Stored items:

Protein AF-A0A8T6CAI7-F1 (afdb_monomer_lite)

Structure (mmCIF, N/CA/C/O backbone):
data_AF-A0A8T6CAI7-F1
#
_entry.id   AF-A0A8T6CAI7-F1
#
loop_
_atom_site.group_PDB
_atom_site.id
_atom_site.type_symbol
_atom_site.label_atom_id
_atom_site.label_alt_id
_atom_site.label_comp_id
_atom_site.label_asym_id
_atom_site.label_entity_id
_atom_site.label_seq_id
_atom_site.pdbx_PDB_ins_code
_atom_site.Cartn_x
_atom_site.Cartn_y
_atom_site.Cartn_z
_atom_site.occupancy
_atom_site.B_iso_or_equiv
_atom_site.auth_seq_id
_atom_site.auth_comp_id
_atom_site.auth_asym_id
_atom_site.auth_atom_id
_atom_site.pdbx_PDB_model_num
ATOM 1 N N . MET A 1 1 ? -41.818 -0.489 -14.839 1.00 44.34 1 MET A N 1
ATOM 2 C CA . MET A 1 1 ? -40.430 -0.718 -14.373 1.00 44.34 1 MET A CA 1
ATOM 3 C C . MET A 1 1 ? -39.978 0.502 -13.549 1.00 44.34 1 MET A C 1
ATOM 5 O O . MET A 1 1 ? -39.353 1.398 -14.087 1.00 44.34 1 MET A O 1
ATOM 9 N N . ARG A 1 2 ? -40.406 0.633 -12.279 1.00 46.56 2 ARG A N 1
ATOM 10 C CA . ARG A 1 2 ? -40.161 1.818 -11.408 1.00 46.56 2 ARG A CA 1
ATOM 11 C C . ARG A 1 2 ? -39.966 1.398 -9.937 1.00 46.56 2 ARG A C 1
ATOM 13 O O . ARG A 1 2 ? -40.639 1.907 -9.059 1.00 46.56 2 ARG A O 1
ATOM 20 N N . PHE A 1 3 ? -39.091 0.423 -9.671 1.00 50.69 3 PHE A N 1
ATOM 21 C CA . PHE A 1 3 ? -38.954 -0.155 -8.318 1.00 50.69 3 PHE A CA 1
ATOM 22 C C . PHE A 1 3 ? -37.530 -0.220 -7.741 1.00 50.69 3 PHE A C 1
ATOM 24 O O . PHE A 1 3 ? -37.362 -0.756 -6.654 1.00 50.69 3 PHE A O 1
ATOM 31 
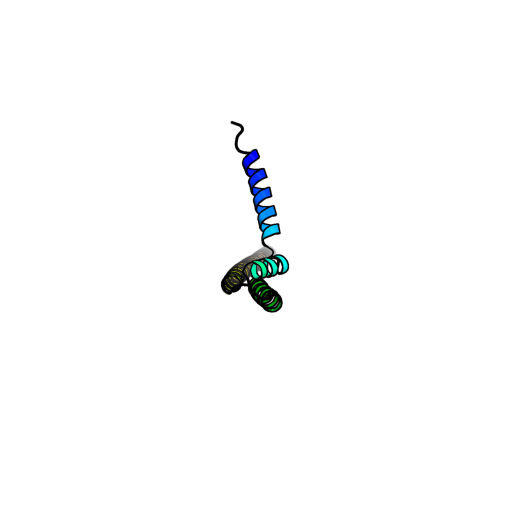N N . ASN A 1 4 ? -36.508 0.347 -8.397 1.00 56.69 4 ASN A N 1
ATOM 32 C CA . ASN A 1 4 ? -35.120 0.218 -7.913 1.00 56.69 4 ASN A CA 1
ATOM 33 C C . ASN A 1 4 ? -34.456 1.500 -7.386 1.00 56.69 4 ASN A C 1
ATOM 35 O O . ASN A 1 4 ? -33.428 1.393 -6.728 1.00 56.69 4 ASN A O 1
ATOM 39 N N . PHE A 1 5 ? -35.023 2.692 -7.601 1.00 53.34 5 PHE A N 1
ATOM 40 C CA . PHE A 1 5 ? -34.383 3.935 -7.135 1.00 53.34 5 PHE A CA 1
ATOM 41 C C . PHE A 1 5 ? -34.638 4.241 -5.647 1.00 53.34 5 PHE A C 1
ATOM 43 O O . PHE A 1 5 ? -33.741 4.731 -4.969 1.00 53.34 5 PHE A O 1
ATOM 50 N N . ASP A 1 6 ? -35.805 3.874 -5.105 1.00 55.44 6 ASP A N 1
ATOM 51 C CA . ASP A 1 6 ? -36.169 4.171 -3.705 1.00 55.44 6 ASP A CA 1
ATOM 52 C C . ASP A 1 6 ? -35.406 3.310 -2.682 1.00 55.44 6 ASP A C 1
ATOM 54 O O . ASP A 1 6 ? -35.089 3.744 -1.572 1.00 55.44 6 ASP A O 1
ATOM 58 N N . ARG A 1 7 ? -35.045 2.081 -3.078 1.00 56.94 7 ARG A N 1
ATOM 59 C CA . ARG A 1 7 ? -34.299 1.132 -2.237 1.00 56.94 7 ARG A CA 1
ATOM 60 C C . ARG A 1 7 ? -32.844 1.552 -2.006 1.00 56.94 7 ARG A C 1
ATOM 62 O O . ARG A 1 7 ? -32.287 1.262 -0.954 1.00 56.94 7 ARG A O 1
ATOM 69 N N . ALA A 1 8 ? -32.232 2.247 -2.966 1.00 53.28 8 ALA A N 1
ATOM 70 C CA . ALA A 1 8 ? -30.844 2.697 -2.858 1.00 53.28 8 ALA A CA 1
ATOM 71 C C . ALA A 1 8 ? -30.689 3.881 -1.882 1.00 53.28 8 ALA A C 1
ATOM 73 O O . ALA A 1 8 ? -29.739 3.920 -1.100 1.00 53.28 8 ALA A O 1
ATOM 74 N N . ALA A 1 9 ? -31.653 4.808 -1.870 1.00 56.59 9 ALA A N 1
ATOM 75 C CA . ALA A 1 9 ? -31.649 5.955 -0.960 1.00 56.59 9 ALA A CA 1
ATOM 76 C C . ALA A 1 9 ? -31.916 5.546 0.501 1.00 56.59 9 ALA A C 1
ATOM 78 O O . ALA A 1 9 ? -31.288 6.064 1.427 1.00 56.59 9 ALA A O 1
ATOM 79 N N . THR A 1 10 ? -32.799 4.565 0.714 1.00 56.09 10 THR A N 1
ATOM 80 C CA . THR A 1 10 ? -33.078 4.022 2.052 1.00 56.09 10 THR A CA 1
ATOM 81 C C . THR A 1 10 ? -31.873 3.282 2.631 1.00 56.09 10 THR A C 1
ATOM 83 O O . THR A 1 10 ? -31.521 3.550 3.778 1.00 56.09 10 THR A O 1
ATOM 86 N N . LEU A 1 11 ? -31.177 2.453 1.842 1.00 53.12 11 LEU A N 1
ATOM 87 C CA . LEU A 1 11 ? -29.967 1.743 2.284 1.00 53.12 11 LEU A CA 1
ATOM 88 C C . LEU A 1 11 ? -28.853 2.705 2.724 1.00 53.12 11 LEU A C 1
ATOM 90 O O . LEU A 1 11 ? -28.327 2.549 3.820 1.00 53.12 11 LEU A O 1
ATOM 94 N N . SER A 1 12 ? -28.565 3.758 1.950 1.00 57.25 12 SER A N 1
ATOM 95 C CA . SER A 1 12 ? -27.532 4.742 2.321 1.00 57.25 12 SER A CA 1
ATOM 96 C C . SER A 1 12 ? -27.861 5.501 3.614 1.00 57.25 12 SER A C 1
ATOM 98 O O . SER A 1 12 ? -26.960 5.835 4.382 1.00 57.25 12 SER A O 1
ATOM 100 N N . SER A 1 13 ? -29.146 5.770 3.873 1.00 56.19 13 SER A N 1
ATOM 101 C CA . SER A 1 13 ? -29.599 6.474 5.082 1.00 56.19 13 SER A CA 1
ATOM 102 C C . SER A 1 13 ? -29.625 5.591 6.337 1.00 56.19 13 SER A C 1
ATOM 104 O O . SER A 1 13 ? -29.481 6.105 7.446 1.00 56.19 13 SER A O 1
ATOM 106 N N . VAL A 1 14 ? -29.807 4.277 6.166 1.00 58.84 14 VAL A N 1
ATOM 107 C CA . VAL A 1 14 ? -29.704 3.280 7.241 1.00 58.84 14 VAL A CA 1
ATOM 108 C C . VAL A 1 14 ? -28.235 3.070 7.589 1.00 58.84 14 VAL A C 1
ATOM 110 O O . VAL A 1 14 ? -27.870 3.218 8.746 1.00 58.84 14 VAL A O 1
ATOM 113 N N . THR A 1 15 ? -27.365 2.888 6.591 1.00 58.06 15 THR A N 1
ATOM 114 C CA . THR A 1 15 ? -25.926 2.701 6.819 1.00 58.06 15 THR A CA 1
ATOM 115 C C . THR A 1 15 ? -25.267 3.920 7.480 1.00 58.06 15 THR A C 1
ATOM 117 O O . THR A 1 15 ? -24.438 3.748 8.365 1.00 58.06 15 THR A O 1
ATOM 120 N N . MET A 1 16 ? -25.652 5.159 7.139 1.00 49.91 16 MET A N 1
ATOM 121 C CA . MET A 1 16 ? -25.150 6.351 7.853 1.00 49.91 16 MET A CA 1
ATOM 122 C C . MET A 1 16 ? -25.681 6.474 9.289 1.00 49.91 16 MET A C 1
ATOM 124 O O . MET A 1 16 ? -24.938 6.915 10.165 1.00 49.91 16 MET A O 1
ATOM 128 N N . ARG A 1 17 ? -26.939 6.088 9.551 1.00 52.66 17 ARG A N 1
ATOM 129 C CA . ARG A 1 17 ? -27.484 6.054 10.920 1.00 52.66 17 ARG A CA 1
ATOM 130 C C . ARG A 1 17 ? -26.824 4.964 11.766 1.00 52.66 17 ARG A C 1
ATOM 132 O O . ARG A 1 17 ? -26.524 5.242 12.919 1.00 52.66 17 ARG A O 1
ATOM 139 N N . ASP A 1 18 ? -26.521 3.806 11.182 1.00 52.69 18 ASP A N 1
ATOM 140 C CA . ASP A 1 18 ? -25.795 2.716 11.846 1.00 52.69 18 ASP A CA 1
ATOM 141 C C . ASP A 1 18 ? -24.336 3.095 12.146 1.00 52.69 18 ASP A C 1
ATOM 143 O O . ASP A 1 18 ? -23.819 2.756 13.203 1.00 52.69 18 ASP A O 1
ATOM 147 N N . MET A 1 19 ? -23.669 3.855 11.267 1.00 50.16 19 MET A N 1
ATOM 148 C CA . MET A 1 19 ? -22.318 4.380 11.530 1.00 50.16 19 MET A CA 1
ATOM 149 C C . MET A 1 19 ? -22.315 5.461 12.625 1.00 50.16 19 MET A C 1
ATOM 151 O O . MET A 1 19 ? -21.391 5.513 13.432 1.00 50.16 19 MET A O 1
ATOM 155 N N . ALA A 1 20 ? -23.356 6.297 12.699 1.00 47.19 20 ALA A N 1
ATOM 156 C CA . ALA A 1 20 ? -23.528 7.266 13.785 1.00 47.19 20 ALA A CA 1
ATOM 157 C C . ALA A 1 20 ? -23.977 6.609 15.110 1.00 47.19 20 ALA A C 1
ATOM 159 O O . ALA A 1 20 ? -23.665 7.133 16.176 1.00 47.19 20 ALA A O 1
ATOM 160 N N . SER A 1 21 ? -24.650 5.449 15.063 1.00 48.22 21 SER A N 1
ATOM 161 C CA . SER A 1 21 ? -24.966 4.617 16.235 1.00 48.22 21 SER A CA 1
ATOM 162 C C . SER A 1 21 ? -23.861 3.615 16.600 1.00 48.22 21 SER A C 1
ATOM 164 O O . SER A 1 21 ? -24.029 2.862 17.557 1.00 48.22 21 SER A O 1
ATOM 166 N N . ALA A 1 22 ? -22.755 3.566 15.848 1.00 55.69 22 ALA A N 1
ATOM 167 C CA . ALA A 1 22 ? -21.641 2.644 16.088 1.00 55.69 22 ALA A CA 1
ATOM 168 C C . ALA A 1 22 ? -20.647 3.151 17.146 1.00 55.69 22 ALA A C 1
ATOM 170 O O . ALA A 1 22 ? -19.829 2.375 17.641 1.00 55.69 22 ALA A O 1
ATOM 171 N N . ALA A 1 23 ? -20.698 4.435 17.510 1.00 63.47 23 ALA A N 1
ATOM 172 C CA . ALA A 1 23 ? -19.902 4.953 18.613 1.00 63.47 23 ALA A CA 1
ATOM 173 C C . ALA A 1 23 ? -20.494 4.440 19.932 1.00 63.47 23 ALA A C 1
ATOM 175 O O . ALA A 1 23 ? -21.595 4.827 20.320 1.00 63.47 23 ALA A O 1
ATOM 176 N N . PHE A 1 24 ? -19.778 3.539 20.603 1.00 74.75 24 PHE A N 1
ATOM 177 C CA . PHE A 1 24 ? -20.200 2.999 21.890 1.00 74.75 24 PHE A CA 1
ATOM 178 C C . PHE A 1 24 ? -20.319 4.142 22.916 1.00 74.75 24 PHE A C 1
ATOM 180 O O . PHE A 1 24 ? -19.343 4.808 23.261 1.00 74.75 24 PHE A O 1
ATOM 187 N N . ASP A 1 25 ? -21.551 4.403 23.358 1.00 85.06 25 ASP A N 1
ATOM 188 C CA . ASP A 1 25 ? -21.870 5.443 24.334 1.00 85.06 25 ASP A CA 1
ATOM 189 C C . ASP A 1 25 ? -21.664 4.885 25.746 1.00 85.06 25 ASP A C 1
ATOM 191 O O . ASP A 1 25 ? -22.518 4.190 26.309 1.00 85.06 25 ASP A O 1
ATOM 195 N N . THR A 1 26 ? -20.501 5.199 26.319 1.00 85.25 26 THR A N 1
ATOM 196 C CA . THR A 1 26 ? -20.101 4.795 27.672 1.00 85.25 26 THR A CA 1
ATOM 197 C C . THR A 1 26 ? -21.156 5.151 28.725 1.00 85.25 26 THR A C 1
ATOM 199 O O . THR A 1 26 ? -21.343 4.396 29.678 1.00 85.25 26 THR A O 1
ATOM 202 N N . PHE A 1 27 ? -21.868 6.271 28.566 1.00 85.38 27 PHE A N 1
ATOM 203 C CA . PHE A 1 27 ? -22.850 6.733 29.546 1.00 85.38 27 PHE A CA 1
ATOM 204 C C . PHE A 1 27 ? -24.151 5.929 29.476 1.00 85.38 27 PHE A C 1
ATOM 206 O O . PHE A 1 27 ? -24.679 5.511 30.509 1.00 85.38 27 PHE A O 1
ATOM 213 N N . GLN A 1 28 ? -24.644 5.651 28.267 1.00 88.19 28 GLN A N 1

→ **To do**: Retype only the stretch of lines above starting at the one with "ATOM 175 O O" and stopping at the one with "ATOM 197 C C", exactly as written, with both kept.

→ **Output of the exercise**:
ATOM 175 O O . ALA A 1 23 ? -21.595 4.827 20.320 1.00 63.47 23 ALA A O 1
ATOM 176 N N . PHE A 1 24 ? -19.778 3.539 20.603 1.00 74.75 24 PHE A N 1
ATOM 177 C CA . PHE A 1 24 ? -20.200 2.999 21.890 1.00 74.75 24 PHE A CA 1
ATOM 178 C C . PHE A 1 24 ? -20.319 4.142 22.916 1.00 74.75 24 PHE A C 1
ATOM 180 O O . PHE A 1 24 ? -19.343 4.808 23.261 1.00 74.75 24 PHE A O 1
ATOM 187 N N . ASP A 1 25 ? -21.551 4.403 23.358 1.00 85.06 25 ASP A N 1
ATOM 188 C CA . ASP A 1 25 ? -21.870 5.443 24.334 1.00 85.06 25 ASP A CA 1
ATOM 189 C C . ASP A 1 25 ? -21.664 4.885 25.746 1.00 85.06 25 ASP A C 1
ATOM 191 O O . ASP A 1 25 ? -22.518 4.190 26.309 1.00 85.06 25 ASP A O 1
ATOM 195 N N . THR A 1 26 ? -20.501 5.199 26.319 1.00 85.25 26 THR A N 1
ATOM 196 C CA . THR A 1 26 ? -20.101 4.795 27.672 1.00 85.25 26 THR A CA 1
ATOM 197 C C . THR A 1 26 ? -21.156 5.151 28.725 1.00 85.25 26 THR A C 1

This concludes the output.